Philippe Dessertine cite alors l’exemple du business-man Mark Zuckerberg. « Il a créé Facebook, payait cher ses salariés, mais ils n’arrivaient plus à innover, à se réinventer, ils étaient trop nombreux, la structure trop lourde. Facebook dégringole, pour enrayer cette chute, il acquiert Instagram. Même scénario. Il ne faut pas oublier que le but d’un bureaucrate c’est de garder son boulot, pas de travailler dans l’intérêt de l’entreprise. Pour oser, pour innover, il faut être petit. Regardez pour les grands laboratoires pharmaceutiques avec le Covid. Ni Sanofi, ni Pasteur n’ont trouvé le vaccin, les dinosaures ont un grand corps mais une petite tête. C’est Moderna, une équipe plus réduite de biotechnologies qui l’a mis au point ».

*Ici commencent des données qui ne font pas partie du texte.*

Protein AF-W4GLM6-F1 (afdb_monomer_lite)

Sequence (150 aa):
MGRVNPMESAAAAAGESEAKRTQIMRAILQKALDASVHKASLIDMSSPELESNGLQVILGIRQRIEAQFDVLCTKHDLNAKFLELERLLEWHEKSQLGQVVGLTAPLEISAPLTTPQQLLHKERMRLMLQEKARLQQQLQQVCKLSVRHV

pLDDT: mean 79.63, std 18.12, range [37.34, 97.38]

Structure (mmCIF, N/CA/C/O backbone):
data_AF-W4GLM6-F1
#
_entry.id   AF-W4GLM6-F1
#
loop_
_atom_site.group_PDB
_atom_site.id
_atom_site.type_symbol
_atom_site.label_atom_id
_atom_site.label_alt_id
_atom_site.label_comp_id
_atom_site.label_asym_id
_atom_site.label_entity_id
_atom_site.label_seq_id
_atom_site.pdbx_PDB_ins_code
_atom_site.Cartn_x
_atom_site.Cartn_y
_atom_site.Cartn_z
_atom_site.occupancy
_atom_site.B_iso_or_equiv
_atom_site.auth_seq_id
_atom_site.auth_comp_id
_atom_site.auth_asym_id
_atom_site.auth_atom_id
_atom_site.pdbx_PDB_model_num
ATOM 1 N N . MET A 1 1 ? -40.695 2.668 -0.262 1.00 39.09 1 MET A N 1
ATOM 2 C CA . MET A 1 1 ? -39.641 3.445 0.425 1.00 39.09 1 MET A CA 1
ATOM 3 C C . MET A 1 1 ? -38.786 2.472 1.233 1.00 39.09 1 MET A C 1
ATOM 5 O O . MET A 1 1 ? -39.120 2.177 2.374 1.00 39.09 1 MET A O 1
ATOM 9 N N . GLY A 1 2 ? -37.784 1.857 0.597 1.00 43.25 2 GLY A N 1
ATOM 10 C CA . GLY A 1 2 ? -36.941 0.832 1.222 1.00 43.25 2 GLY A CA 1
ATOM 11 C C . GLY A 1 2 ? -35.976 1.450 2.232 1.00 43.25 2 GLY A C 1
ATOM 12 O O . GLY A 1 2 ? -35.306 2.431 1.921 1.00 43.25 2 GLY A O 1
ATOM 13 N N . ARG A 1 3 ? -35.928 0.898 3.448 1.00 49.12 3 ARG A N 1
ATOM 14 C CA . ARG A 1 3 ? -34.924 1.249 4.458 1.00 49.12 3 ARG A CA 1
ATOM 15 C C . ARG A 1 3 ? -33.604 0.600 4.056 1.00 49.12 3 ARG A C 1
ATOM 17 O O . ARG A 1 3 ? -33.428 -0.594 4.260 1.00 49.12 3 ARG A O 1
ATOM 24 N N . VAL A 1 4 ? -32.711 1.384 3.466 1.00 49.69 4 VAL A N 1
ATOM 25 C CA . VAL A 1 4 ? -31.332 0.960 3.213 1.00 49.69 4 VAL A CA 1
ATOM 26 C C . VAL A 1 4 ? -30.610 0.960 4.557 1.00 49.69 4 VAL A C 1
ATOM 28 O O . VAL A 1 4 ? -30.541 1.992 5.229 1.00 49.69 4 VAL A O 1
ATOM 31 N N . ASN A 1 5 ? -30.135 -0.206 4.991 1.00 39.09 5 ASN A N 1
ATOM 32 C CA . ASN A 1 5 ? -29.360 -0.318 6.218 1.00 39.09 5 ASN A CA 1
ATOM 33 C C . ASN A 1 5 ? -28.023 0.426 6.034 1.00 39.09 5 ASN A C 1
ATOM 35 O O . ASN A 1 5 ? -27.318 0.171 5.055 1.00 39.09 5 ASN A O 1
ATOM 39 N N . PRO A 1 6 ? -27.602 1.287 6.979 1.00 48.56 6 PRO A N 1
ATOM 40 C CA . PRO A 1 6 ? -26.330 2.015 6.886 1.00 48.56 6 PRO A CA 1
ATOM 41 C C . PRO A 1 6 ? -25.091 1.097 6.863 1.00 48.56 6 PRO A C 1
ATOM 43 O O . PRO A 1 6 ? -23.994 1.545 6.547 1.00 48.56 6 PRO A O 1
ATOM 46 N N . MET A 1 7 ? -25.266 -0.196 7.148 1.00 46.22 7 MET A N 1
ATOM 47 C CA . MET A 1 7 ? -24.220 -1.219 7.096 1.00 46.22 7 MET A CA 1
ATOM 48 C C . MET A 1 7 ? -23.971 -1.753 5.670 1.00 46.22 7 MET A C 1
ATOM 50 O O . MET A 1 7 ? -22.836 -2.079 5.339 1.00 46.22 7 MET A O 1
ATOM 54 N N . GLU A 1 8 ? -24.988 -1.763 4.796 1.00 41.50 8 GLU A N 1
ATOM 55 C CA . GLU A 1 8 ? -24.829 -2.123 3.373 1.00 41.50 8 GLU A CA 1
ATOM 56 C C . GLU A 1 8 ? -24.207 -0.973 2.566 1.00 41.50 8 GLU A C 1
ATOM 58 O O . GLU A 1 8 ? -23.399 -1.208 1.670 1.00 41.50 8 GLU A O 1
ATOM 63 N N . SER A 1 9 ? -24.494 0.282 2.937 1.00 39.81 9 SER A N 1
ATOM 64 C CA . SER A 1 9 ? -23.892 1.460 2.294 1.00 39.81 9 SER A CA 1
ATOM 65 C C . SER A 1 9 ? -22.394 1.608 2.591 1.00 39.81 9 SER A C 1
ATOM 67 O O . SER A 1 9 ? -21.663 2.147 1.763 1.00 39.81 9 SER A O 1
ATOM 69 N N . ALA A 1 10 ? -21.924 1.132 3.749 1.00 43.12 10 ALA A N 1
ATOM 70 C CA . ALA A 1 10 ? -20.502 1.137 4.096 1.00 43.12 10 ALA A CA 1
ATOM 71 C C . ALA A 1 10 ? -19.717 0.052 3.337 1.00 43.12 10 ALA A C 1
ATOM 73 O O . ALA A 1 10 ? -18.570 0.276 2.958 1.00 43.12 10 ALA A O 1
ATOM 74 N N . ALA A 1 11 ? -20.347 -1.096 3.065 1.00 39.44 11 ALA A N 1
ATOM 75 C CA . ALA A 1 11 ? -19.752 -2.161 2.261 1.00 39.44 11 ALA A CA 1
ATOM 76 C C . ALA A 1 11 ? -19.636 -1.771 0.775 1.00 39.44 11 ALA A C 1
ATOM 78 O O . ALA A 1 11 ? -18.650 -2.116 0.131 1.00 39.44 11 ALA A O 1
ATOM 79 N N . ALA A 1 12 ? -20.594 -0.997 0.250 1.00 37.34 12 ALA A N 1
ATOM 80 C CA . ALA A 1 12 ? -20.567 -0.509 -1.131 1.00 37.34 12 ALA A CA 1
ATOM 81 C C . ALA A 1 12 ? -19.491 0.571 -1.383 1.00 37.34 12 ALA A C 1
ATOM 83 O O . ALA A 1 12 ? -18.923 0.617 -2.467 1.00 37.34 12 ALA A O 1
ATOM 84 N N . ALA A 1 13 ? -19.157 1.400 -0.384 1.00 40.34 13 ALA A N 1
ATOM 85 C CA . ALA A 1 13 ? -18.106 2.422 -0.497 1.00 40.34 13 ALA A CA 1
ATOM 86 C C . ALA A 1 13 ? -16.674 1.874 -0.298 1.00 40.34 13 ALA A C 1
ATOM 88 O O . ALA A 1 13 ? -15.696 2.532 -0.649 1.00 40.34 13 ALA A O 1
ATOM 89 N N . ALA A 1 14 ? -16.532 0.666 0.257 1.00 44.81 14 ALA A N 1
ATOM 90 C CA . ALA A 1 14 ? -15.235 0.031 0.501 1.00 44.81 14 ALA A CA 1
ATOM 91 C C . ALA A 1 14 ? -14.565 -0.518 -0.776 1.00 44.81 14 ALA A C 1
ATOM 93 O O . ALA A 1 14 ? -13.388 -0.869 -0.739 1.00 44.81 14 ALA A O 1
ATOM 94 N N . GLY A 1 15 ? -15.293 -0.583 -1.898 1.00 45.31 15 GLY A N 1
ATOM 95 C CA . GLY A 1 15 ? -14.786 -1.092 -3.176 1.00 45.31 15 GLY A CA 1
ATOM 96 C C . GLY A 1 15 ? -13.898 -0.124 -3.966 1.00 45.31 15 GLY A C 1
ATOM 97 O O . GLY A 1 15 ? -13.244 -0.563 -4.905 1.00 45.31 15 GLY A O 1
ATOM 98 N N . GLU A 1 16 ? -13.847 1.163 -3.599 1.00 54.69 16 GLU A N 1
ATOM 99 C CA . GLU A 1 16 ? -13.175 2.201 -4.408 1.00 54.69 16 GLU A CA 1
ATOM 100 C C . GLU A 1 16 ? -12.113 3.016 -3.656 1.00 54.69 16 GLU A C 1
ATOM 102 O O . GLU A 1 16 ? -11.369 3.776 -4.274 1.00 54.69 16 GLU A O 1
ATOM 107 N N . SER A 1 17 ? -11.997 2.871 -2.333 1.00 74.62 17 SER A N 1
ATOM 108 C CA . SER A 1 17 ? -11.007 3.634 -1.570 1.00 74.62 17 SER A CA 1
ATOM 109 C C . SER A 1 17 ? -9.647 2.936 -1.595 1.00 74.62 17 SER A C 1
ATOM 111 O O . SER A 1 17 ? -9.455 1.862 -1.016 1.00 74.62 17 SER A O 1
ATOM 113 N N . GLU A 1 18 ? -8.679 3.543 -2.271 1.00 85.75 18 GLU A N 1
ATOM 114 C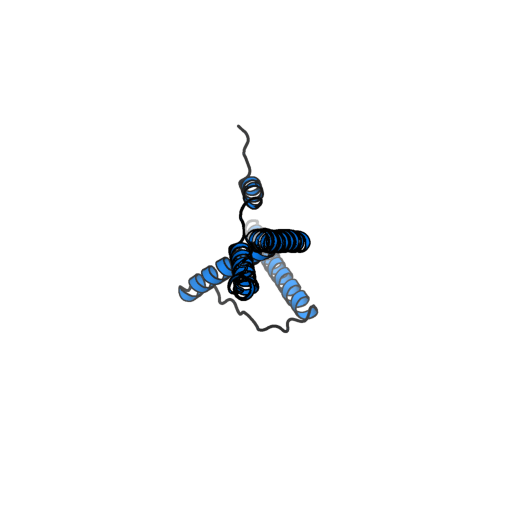 CA . GLU A 1 18 ? -7.289 3.113 -2.191 1.00 85.75 18 GLU A CA 1
ATOM 115 C C . GLU A 1 18 ? -6.686 3.566 -0.852 1.00 85.75 18 GLU A C 1
ATOM 117 O O . GLU A 1 18 ? -6.728 4.747 -0.503 1.00 85.75 18 GLU A O 1
ATOM 122 N N . ALA A 1 19 ? -6.116 2.628 -0.091 1.00 93.38 19 ALA A N 1
ATOM 123 C CA . ALA A 1 19 ? -5.417 2.943 1.150 1.00 93.38 19 ALA A CA 1
ATOM 124 C C . ALA A 1 19 ? -4.254 3.908 0.888 1.00 93.38 19 ALA A C 1
ATOM 126 O O . ALA A 1 19 ? -3.512 3.771 -0.093 1.00 93.38 19 ALA A O 1
ATOM 127 N N . LYS A 1 20 ? -4.021 4.836 1.824 1.00 94.12 20 LYS A N 1
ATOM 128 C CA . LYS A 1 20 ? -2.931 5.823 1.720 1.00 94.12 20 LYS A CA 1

“C’est avec le trio innovation-croissance-développement durable que vous allez gagner la bataille de demain, celle des talents.“
Philippe Dessertine
Il ajoute : ‘Ici, nous avons, vous avez un tissu de petites entreprises, une infinité de dynamismes, d’envies, d’énergies où le délai de prise de décision est immédiat, pragmatique. Votre nouveau PIB, c’est le trio innovation-croissance-développement durable. Grâce à tous ces humains, ces cerveaux, ces bras, ces jeunes que vous allez retenir sur le territoire, vous allez gagner la bataille de demain, celle des talents. Et moi, j’ai un double regret, ne plus avoir 20 ans et ne pas habiter le Pays d’Arles ».
La manifestation se conclura sur une phrase projetée sur le grand écran du Palais des Congrès d’Arles : « Notre territoire est inspirant, performant, novateur. Nous sommes les acteurs de la réussite de demain ».